PCB LED Cell Phone Case

by N.Tari

By Nicole and Heidi

At the start, we decided that we wanted to build a prototype that uses pressure sensors to trigger some reaction. With this in mind, we designed a cell phone case that would alert the user to a missed call or text with LEDs. When the phone vibrates, the felt case dampers the sound of the vibration and simultaneously triggers a blue LED to signal an incoming call/text. The program in the PCB turns on a fading yellow LED that keeps fading on and off until the case is opened, so that the user is constantly reminded of the missed call or new text message. This would allow the user to keep track of their cell phone even in a quiet environment like a library, as it converts auditory feedback into visual feedback.

Process and Technical Problems:

We both learned a lot in doing this project, from building  fabric PCBs and textile sensors to figuring out how to use them in an integrated textile circuit.  As part of the learning process, we made a phone case each, which was nice because our phones are not the same size.

We ran into problems early on in the project, with our AtTiny85 chip losing contact with the conductive fabric base several times . On one PCB, we resorted to burning a hole through the back of the fabric in order to solder the contact close. Programming was also tricky as we discovered that we were shorting out the PCB as our components were connected to the pins 1 and 2.

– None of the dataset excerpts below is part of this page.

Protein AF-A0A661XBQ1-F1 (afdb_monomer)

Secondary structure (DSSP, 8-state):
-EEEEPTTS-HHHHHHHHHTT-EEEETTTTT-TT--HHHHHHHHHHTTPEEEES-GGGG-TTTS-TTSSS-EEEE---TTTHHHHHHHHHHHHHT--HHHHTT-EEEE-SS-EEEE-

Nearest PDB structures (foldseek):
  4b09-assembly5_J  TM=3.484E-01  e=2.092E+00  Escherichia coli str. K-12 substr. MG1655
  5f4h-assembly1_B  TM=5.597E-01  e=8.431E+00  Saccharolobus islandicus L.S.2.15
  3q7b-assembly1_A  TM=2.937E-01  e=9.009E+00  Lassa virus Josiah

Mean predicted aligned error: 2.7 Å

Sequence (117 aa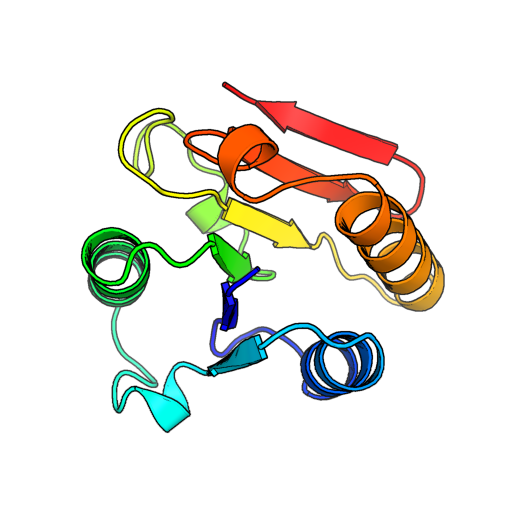):
MHFLADECVPYKTITLLKKNGFKIFTVKDLKIAGKSDSIIFNKAKSSKLTLITIDSDFGNIILYPPKIHYGIILLKLNKPNEYKIHSLLIKFLKNTTSKDLKGKLIIIEPTKIRIRK

Structure (mmCIF, N/CA/C/O backbone):
data_AF-A0A661XBQ1-F1
#
_entry.id   AF-A0A661XBQ1-F1
#
loop_
_atom_site.group_PDB
_atom_site.id
_atom_site.type_symbol
_atom_site.label_atom_id
_atom_site.label_alt_id
_atom_site.label_comp_id
_atom_site.label_asym_id
_atom_site.label_entity_id
_atom_site.label_seq_id
_atom_site.pdbx_PDB_ins_code
_atom_site.Cartn_x
_atom_site.Cartn_y
_atom_site.Cartn_z
_atom_site.occupancy
_atom_site.B_iso_or_equiv
_atom_site.auth_seq_id
_atom_site.auth_comp_id
_atom_site.auth_asym_id
_atom_site.auth_atom_id
_atom_site.pdbx_PDB_model_num
ATOM 1 N N . MET A 1 1 ? -4.634 11.375 0.494 1.00 92.88 1 MET A N 1
ATOM 2 C CA . MET A 1 1 ? -4.986 9.942 0.666 1.00 92.88 1 MET A CA 1
ATOM 3 C C . MET A 1 1 ? -4.217 9.376 1.848 1.00 92.88 1 MET A C 1
ATOM 5 O O . MET A 1 1 ? -3.130 9.875 2.126 1.00 92.88 1 MET A O 1
ATOM 9 N N . HIS A 1 2 ? -4.782 8.381 2.536 1.00 96.62 2 HIS A N 1
ATOM 10 C CA . HIS A 1 2 ? -4.204 7.778 3.737 1.00 96.62 2 HIS A CA 1
ATOM 11 C C . HIS A 1 2 ? -3.964 6.286 3.519 1.00 96.62 2 HIS A C 1
ATOM 13 O O . HIS A 1 2 ? -4.847 5.598 3.003 1.00 96.62 2 HIS A O 1
ATOM 19 N N . PHE A 1 3 ? -2.802 5.797 3.938 1.00 98.25 3 PHE A N 1
ATOM 20 C CA . PHE A 1 3 ? -2.410 4.409 3.717 1.00 98.25 3 PHE A CA 1
ATOM 21 C C . PHE A 1 3 ? -1.964 3.735 5.009 1.00 98.25 3 PHE A C 1
ATOM 23 O O . PHE A 1 3 ? -1.392 4.389 5.883 1.00 98.25 3 PHE A O 1
ATOM 30 N N . LEU A 1 4 ? -2.196 2.427 5.088 1.00 98.44 4 LEU A N 1
ATOM 31 C CA . LEU A 1 4 ? -1.547 1.533 6.037 1.00 98.44 4 LEU A CA 1
ATOM 32 C C . LEU A 1 4 ? -0.454 0.766 5.289 1.00 98.44 4 LEU A C 1
ATOM 34 O O . LEU A 1 4 ? -0.757 0.072 4.325 1.00 98.44 4 LEU A O 1
ATOM 38 N N . ALA A 1 5 ? 0.798 0.911 5.704 1.00 98.19 5 ALA A N 1
ATOM 39 C CA . ALA A 1 5 ? 1.912 0.114 5.215 1.00 98.19 5 ALA A CA 1
ATOM 40 C C . ALA A 1 5 ? 2.095 -1.113 6.110 1.00 98.19 5 ALA A C 1
ATOM 42 O O . ALA A 1 5 ? 2.266 -0.979 7.328 1.00 98.19 5 ALA A O 1
ATOM 43 N N . ASP A 1 6 ? 2.054 -2.278 5.478 1.00 96.81 6 ASP A N 1
ATOM 44 C CA . ASP A 1 6 ? 2.355 -3.570 6.081 1.00 96.81 6 ASP A CA 1
ATOM 45 C C . ASP A 1 6 ? 3.830 -3.666 6.528 1.00 96.81 6 ASP A C 1
ATOM 47 O O . ASP A 1 6 ? 4.678 -2.887 6.083 1.00 96.81 6 ASP A O 1
ATOM 51 N N . GLU A 1 7 ? 4.147 -4.609 7.415 1.00 94.94 7 GLU A N 1
ATOM 52 C CA . GLU A 1 7 ? 5.490 -4.812 7.974 1.00 94.94 7 GLU A CA 1
ATOM 53 C C . GLU A 1 7 ? 6.524 -5.163 6.902 1.00 94.94 7 GLU A C 1
ATOM 55 O O . GLU A 1 7 ? 7.676 -4.732 6.968 1.00 94.94 7 GLU A O 1
ATOM 60 N N . CYS A 1 8 ? 6.088 -5.895 5.879 1.00 94.75 8 CYS A N 1
ATOM 61 C CA . CYS A 1 8 ? 6.913 -6.312 4.757 1.00 94.75 8 CYS A CA 1
ATOM 62 C C . CYS A 1 8 ? 7.284 -5.151 3.811 1.00 94.75 8 CYS A C 1
ATOM 64 O O . CYS A 1 8 ? 8.180 -5.290 2.977 1.00 94.75 8 CYS A O 1
ATOM 66 N N . VAL A 1 9 ? 6.625 -3.988 3.914 1.00 96.62 9 VAL A N 1
ATOM 67 C CA . VAL A 1 9 ? 6.880 -2.855 3.015 1.00 96.62 9 VAL A CA 1
ATOM 68 C C . VAL A 1 9 ? 8.223 -2.195 3.355 1.00 96.62 9 VAL A C 1
ATOM 70 O O . VAL A 1 9 ? 8.396 -1.680 4.461 1.00 96.62 9 VAL A O 1
ATOM 73 N N . PRO A 1 10 ? 9.164 -2.087 2.394 1.00 95.50 10 PRO A N 1
ATOM 74 C CA . PRO A 1 10 ? 10.461 -1.476 2.658 1.00 95.50 10 PRO A CA 1
ATOM 75 C C . PRO A 1 10 ? 10.357 -0.021 3.122 1.00 95.50 10 PRO A C 1
ATOM 77 O O . PRO A 1 10 ? 9.603 0.782 2.560 1.00 95.50 10 PRO A O 1
ATOM 80 N N . TYR A 1 11 ? 11.220 0.367 4.064 1.00 95.62 11 TYR A N 1
ATOM 81 C CA . TYR A 1 11 ? 11.317 1.745 4.563 1.00 95.62 11 TYR A CA 1
ATOM 82 C C . TYR A 1 11 ? 11.510 2.781 3.441 1.00 95.62 11 TYR A C 1
ATOM 84 O O . TYR A 1 11 ? 10.955 3.881 3.481 1.00 95.62 11 TYR A O 1
ATOM 92 N N . LYS A 1 12 ? 12.242 2.414 2.383 1.00 95.81 12 LYS A N 1
ATOM 93 C CA . LYS A 1 12 ? 12.430 3.256 1.195 1.00 95.81 12 LYS A CA 1
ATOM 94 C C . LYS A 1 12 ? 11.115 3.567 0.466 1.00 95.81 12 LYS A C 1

Inspired by Hannah’s sensor examples, we experimented with several crochet pressure sensors to pick up the vibrations of the phone. We went though many different sized sensors before settling on the one inside the case. The sensor is constructed of crocheted yarn in a patch the size of the phone. In the middle is a strip of conductive yarn mixed with wool yarn. There are positive and negative threads running though the sides of the sensor that are connected to the PCB to trigger the LEDs. Pressure on the conductive patch of the sensor would decrease the resistance of the path and hence make the signal at the PCB stronger. We used trial and error to “calibrate” the sensor. Before we resorted to trial and error, we made an attempt to draw data from the sensor. Quickly after starting we found that Println(); cannot be used with the AtTiny85 because it does not have the same hardware as the Arduino. Leah helped us with the software serial library in hope that it would allow for data to be read.  Unfortunately we could not make the speeds of the PCB and computer sync up and were not able to draw usable data.

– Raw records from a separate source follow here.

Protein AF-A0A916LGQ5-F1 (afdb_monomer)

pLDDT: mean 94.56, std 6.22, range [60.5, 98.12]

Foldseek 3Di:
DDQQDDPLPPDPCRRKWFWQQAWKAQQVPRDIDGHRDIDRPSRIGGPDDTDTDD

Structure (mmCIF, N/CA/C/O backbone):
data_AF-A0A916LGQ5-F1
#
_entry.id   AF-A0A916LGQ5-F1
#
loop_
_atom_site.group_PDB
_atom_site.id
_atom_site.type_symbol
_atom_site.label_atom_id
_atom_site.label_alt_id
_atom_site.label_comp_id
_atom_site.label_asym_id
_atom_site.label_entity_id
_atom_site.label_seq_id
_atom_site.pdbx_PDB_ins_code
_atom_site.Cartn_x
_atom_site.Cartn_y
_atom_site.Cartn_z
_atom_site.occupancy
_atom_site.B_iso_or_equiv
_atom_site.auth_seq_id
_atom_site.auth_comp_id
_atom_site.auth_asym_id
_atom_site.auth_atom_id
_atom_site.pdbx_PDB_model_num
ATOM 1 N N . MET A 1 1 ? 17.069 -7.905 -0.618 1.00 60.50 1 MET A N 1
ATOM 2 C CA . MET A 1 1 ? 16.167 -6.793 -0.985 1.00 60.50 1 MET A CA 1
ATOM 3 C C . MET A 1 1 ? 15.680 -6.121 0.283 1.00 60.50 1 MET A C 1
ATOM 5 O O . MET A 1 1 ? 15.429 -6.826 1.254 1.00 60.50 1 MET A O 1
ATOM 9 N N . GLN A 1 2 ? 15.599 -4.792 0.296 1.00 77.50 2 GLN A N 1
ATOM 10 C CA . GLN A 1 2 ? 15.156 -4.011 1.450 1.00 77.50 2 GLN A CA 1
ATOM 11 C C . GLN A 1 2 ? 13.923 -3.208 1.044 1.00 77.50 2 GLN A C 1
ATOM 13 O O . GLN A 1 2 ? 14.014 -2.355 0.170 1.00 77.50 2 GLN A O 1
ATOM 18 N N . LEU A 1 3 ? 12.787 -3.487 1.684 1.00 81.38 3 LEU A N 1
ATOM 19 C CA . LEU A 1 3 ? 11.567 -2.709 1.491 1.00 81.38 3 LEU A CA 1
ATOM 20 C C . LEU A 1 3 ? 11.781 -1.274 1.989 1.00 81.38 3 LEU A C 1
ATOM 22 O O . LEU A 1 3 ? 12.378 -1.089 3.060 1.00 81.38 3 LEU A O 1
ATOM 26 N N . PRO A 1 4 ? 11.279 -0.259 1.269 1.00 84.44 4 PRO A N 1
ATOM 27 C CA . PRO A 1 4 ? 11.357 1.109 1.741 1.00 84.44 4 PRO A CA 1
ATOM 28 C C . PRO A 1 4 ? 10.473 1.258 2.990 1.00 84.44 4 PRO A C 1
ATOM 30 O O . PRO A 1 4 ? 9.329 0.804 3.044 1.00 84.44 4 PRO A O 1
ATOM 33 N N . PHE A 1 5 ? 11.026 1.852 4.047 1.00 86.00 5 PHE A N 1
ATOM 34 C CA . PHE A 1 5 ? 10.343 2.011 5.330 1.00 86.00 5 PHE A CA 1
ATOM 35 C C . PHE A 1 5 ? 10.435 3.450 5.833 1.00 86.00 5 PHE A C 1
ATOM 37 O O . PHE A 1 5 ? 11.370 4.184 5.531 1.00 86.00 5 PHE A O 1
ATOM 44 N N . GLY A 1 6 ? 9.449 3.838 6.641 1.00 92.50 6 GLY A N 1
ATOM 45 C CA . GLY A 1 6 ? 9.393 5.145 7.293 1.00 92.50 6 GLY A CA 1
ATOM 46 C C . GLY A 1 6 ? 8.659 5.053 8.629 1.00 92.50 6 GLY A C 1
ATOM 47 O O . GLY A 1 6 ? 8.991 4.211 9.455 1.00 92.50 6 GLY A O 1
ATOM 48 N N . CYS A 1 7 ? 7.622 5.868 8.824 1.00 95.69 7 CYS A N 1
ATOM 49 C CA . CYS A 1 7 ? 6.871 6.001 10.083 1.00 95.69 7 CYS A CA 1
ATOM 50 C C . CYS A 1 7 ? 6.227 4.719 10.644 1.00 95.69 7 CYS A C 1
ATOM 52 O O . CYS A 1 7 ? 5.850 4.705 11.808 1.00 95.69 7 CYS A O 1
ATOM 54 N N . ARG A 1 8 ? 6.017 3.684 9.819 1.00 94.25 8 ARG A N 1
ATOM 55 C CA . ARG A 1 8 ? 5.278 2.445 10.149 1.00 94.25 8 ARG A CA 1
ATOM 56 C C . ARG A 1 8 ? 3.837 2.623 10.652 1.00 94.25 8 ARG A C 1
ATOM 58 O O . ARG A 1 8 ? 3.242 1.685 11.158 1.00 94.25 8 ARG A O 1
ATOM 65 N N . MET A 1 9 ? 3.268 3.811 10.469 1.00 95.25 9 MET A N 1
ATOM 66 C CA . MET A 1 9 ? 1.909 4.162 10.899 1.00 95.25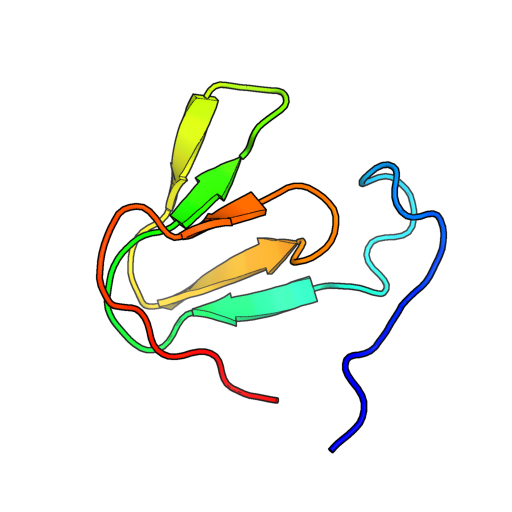 9 MET A CA 1
ATOM 67 C C . MET A 1 9 ? 1.019 4.619 9.731 1.00 95.25 9 MET A C 1
ATOM 69 O O . ME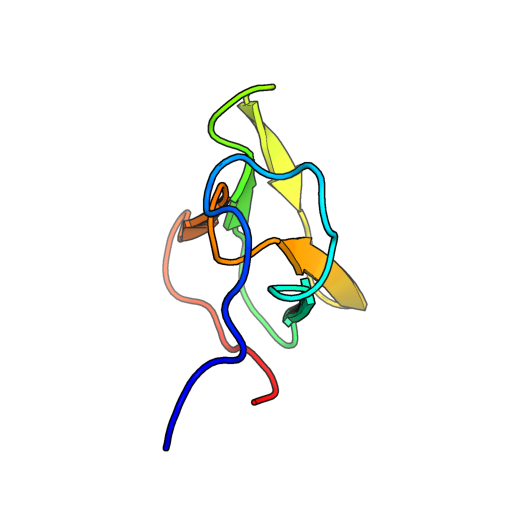T A 1 9 ? -0.102 5.069 9.941 1.00 95.25 9 MET A O 1
ATOM 73 N N . GLY A 1 10 ? 1.516 4.534 8.492 1.00 94.19 10 GLY A N 1
ATOM 74 C CA . GLY A 1 10 ? 0.762 4.902 7.290 1.00 94.19 10 GLY A CA 1
ATOM 75 C C . GLY A 1 10 ? 0.641 6.412 7.024 1.00 94.19 10 GLY A C 1
ATOM 76 O O . GLY A 1 10 ? -0.259 6.823 6.293 1.00 94.19 10 GLY A O 1
ATOM 77 N N . ILE A 1 11 ? 1.508 7.239 7.631 1.00 95.75 11 ILE A N 1
ATOM 78 C CA . ILE A 1 11 ? 1.471 8.713 7.514 1.00 95.75 11 ILE A CA 1
ATOM 79 C C . ILE A 1 11 ? 2.487 9.284 6.516 1.00 95.75 11 ILE A C 1
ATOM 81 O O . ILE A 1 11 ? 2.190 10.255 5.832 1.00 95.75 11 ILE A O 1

Eventually, the sensor functioned in the way we intended and we started to map out the circuity and design the case. Once everything was sewed together we needed to re calibrate the sensor.  This is when things became tricky and the sensor finicky. Proof of concept has been achieved but currently the case is unreliable. We think that because the sensor is woven after some time the sensitivity changes because the fibers vibrate into a position that is not a sensitive and is more stretched out. Some of the unreliability may also be caused by the changes in voltage as the battery slowly loses it charge. However, the circuit still works when the case is squeezed.  In the future, we will consider using a sensor that is more suited to sensing vibrations, like a piezoelectric sensor, instead of a simple pressure sensor. However, we still think that the project was a success as we learned a lot from the process of making it.

Images:

To view us testing the sensors click here: http://www.youtube.com/watch?v=YtR3RHIZZE8

Here is a video of the case working before sewed together http://www.youtube.com/watch?v=_ZHjxvbGjWA

Here is the final working product:

Here is the final working differently than intended:



Code:

#include <SoftwareSerial.h>
/*
ButtonModFade
*/
// constants won’t change. They’re used here to
// set pin numbers:
const int buttonPin = 2;     // the number of the crochet sensor pin
// IMPT: if buttonPin=4, change analogRead to pin 2
const int ledPin =  4;      // the number of the LED pin
const int ledFade = 0;       // the number of the fading LED pin
const int targetTime = 5000;  // time when fading LED is triggered
// variables will change:
int buttonState = 0;         // variable for reading the pushbutton status
int timeCounter = 0;         // variable for triggering time delay
int brightness = 0;    // how bright the LED is
int fadeAmount = 3;    // how many points to fade the LED by
void setup() {
// initialize the LED pin as an output:
pinMode(ledPin, OUTPUT);
// initialize the crochet sensor pin as an input:
pinMode(buttonPin, INPUT);
// initialize fading LED as output
pinMode(ledFade, OUTPUT);
digitalWrite(buttonPin, HIGH);  // make high by default
digitalWrite(ledFade, LOW);     // make fading LED low by default
}
void loop(){
// read the state of the crochet sensor value:
buttonState = analogRead(buttonPin-1);
// check if the crochet sensor is pressed.
// if it is, the buttonState is LOW:
if (buttonState >=170) { // this is the number that calibrates the sensor
// turn LED on:
digitalWrite(ledPin, LOW);
// if time is not target time, reset time counter
if (timeCounter < targetTime) {
timeCounter = 0;
}
}
else {
// turn LED on, increase time counter by 1:
digitalWrite(ledPin, HIGH);
timeCounter = timeCounter +1;
}
// if time > target, start fading LED
if (timeCounter > targetTime) {
analogWrite(ledFade, brightness);
// change the brightness for next time through the loop:
brightness = brightness + fadeAmount;
// reverse the direction of the fading at the ends of the fade:
if (brightness == 0 || brightness == 255) {
fadeAmount = -fadeAmount ;
}
// wait for 30 milliseconds to see the dimming effect
delay(30);
}
}